Sarasehan Peraih Kalpataru merupakan bagian dari kegiatan Festival Jaga Bhumi di Surabaya selama dua hari.
Selain Susi Pudjiastuti, sarasehan dihadiri sejumlah bekas pejabat, seperti Menteri Lingkungan Hidup di era Megawati, Sonny Keraf, mantan Menteri Pertanian M. Prakosa dan mantan Gubernur Jawa Timur Imam Utomo.
Menurut Megawati, Risma tegas dalam menata lingkungan, sehingga hasilnya bisa dirasakan warga Surabaya sekarang. Selain kebersihan kota terjaga, juga tanaman-tanaman seisi kota terasa rindang.
Risma juga menata saluran agar dapat meminimalisir banjir. Bahkan, dalam waktu dekat, Risma akan membuat Kebun Raya Mangrove di Wonorejo.
“Mbak Risma saya lihat sering ngamuk-ngamuk (kalau di lapangan), tapi saya bilang itu siip (bagus),” katanya.
Ketua Umum PDI Perjuangan ini menekankan bahwa pemerintah dapat bertindak sebagai fasilitator upaya pelestarian lingkungan hidup.
Sedangkan terhadap Susi, Megawati mengaku sering disindir mengapa bergaul dengan Susi. Padahal Susi punya tato di kakinya.
Di sisi lain, kata Megawati, Susi juga sering menyampaikan bahwa ada pihak-pihak yang kurang suka dia dekat dengan Megawati.
“Saya bilang ke Bu Susi, sudahlah Bu, ndak usah didengerin. Mungkin mereka iri. Memangnya kenapa kalau saya bersahabat dengan Bu Susi, apa tidak boleh? Bu Susi dan saya itu sama-sama preman juga, cuma bedanya Bu Susi bisa menyelam saya tidak,” seloroh Megawati.
Sementara itu, Tri Rismaharini memaparkan beberapa upayanya dalam hal melestarikan lingkungan. Dia mengaku sudah melibatkan masyarakat, misalnya tentang budi daya sampah.
Risma mencontohkan beberapa kampung di Surabaya yang sudah memiliki program budi daya sampah menjadi pupuk atau melalui Bank Sampah.

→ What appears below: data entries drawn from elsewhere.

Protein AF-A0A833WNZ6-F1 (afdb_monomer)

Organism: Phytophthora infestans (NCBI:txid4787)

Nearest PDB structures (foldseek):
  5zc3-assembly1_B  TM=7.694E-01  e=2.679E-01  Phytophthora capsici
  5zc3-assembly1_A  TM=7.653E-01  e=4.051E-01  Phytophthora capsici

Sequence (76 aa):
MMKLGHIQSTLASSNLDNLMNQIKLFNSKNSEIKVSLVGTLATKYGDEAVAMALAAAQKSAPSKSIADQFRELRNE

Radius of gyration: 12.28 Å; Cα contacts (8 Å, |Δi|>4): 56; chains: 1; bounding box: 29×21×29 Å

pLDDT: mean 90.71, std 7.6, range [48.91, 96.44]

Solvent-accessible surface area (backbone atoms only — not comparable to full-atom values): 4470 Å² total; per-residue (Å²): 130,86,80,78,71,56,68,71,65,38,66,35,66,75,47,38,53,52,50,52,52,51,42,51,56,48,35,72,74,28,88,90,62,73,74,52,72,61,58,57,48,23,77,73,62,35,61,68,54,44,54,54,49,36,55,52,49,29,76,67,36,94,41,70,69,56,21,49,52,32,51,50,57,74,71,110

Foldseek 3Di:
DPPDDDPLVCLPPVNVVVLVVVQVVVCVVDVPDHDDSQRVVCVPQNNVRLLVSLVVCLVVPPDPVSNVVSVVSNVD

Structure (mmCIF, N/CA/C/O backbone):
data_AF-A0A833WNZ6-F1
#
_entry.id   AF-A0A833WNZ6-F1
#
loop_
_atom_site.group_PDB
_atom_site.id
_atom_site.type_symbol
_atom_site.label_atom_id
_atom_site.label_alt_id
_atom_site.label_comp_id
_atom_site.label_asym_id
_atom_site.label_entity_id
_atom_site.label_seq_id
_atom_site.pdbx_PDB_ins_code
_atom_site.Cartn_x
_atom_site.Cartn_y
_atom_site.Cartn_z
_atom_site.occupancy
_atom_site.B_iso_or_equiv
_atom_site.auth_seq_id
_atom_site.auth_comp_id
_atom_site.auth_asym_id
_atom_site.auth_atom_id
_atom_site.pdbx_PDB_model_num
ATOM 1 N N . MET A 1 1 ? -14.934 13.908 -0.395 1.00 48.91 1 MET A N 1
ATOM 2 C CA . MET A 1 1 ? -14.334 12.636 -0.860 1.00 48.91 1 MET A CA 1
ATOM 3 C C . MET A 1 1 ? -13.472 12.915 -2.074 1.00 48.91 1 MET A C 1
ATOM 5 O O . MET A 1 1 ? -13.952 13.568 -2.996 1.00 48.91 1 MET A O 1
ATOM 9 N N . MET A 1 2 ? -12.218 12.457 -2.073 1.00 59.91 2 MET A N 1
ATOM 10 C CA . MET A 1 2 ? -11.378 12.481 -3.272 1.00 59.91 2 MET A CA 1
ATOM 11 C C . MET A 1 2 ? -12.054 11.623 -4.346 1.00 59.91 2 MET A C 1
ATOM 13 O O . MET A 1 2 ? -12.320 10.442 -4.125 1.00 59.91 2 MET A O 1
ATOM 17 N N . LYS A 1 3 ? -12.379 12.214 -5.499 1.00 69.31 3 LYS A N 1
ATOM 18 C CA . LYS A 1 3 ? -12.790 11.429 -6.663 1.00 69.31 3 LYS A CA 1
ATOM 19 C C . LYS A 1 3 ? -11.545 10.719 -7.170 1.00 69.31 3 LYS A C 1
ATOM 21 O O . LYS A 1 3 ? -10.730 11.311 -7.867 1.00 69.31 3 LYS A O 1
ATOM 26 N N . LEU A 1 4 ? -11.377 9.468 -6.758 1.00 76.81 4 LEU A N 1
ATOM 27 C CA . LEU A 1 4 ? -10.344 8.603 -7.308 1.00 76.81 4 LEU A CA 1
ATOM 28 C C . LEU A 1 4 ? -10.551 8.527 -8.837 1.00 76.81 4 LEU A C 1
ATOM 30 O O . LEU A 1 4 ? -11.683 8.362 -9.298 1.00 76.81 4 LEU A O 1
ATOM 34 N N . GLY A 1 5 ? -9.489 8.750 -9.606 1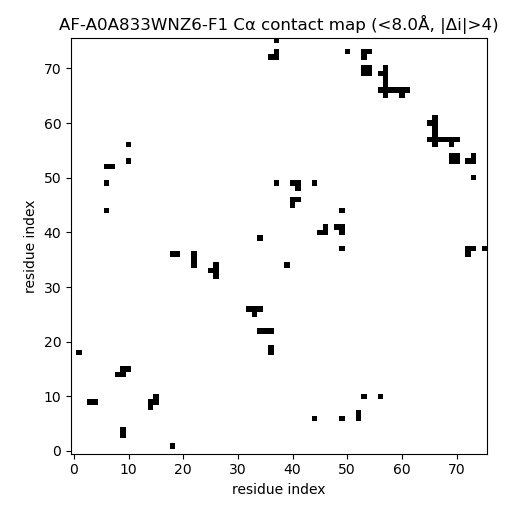.00 83.12 5 GLY A N 1
ATOM 35 C CA . GLY A 1 5 ? -9.535 8.846 -11.068 1.00 83.12 5 GLY A CA 1
ATOM 36 C C . GLY A 1 5 ? -9.248 7.505 -11.736 1.00 83.12 5 GLY A C 1
ATOM 37 O O . GLY A 1 5 ? -9.781 6.479 -11.326 1.00 83.12 5 GLY A O 1
ATOM 38 N N . HIS A 1 6 ? -8.382 7.509 -12.749 1.00 90.12 6 HIS A N 1
ATOM 39 C CA . HIS A 1 6 ? -7.758 6.284 -13.248 1.00 90.12 6 HIS A CA 1
ATOM 40 C C . HIS A 1 6 ? -6.749 5.745 -12.227 1.00 90.12 6 HIS A C 1
ATOM 42 O O . HIS A 1 6 ? -6.154 6.507 -11.452 1.00 90.12 6 HIS A O 1
ATOM 48 N N . ILE A 1 7 ? -6.532 4.430 -12.237 1.00 89.94 7 ILE A N 1
ATOM 49 C CA . ILE A 1 7 ? -5.644 3.773 -11.275 1.00 89.94 7 ILE A CA 1
ATOM 50 C C . ILE A 1 7 ? -4.200 4.280 -11.385 1.00 89.94 7 ILE A C 1
ATOM 52 O O . ILE A 1 7 ? -3.592 4.571 -10.362 1.00 89.94 7 ILE A O 1
ATOM 56 N N . GLN A 1 8 ? -3.681 4.525 -12.594 1.00 88.00 8 GLN A N 1
ATOM 57 C CA . GLN A 1 8 ? -2.328 5.065 -12.784 1.00 88.00 8 GLN A CA 1
ATOM 58 C C . GLN A 1 8 ? -2.173 6.458 -12.163 1.00 88.00 8 GLN A C 1
ATOM 60 O O . GLN A 1 8 ? -1.198 6.724 -11.468 1.00 88.00 8 GLN A O 1
ATOM 65 N N . SER A 1 9 ? -3.157 7.339 -12.365 1.00 87.56 9 SER A N 1
ATOM 66 C CA . SER A 1 9 ? -3.156 8.673 -11.755 1.00 87.56 9 SER A CA 1
ATOM 67 C C . SER A 1 9 ? -3.267 8.594 -10.235 1.00 87.56 9 SER A C 1
ATOM 69 O O . SER A 1 9 ? -2.671 9.406 -9.538 1.00 87.56 9 SER A O 1
ATOM 71 N N . THR A 1 10 ? -4.016 7.619 -9.719 1.00 89.44 10 THR A N 1
ATOM 72 C CA . THR A 1 10 ? -4.175 7.399 -8.275 1.00 89.44 10 THR A CA 1
ATOM 73 C C . THR A 1 10 ? -2.883 6.894 -7.634 1.00 89.44 10 THR A C 1
ATOM 75 O O . THR A 1 10 ? -2.551 7.325 -6.537 1.00 89.44 10 THR A O 1
ATOM 78 N N . LEU A 1 11 ? -2.143 6.025 -8.329 1.00 88.81 11 LEU A N 1
ATOM 79 C CA . LEU A 1 11 ? -0.859 5.484 -7.875 1.00 88.81 11 LEU A CA 1
ATOM 80 C C . LEU A 1 11 ? 0.327 6.438 -8.087 1.00 88.81 11 LEU A C 1
ATOM 82 O O . LEU A 1 11 ? 1.440 6.116 -7.675 1.00 88.81 11 LEU A O 1
ATOM 86 N N . ALA A 1 12 ? 0.122 7.608 -8.699 1.00 87.44 12 ALA A N 1
ATOM 87 C CA . ALA A 1 12 ? 1.130 8.663 -8.682 1.00 87.44 12 ALA A CA 1
ATOM 88 C C . ALA A 1 12 ? 1.428 9.060 -7.226 1.00 87.44 12 ALA A C 1
ATOM 90 O O . ALA A 1 12 ? 0.492 9.245 -6.446 1.00 87.44 12 ALA A O 1
ATOM 91 N N . SER A 1 13 ? 2.709 9.207 -6.868 1.00 78.75 13 SER A N 1
ATOM 92 C CA . SER A 1 13 ? 3.161 9.356 -5.472 1.00 78.75 13 SER A CA 1
ATOM 93 C C . SER A 1 13 ? 2.371 10.403 -4.682 1.00 78.75 13 SER A C 1
ATOM 95 O O . SER A 1 13 ? 1.850 10.100 -3.616 1.00 78.75 13 SER A O 1
ATOM 97 N N . SER A 1 14 ? 2.165 11.594 -5.247 1.00 84.25 14 SER A N 1
ATOM 98 C CA . SER A 1 14 ? 1.422 12.677 -4.589 1.00 84.25 14 SER A CA 1
ATOM 99 C C . SER A 1 14 ? -0.049 12.345 -4.299 1.00 84.25 14 SER A C 1
ATOM 101 O O . SER A 1 14 ? -0.587 12.755 -3.269 1.00 84.25 14 SER A O 1
ATOM 103 N N . ASN A 1 15 ? -0.715 11.594 -5.178 1.00 88.62 15 ASN A N 1
ATOM 104 C CA . ASN A 1 15 ? -2.101 11.169 -4.975 1.00 88.62 15 ASN A CA 1
ATOM 105 C C . ASN A 1 15 ? -2.193 9.995 -4.000 1.00 88.62 15 ASN A C 1
ATOM 107 O O . ASN A 1 15 ? -3.118 9.954 -3.184 1.00 88.62 15 ASN A O 1
ATOM 111 N N . LEU A 1 16 ? -1.226 9.080 -4.061 1.00 88.44 16 LEU A N 1
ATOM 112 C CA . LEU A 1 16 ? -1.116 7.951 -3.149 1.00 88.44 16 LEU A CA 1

Hasilnya, lanjut Risma, saat ini jumlah sampah yang masuk ke tempat pembuang akhir (TPA) menurun hingga 1.000 ton per hari.
Angka tersebut menurun dari sebelumnya 3.000 ton pada saat Risma menjabat sebagai Kepala Dinas Kebersihan Surabaya beberapa tahun lalu.
“Kami punya program urban farming. Produknya, ada selada ungu dan selada kriting meski baru kami suplai ke hotel bintang lima saja,” jelas Risma. (goek)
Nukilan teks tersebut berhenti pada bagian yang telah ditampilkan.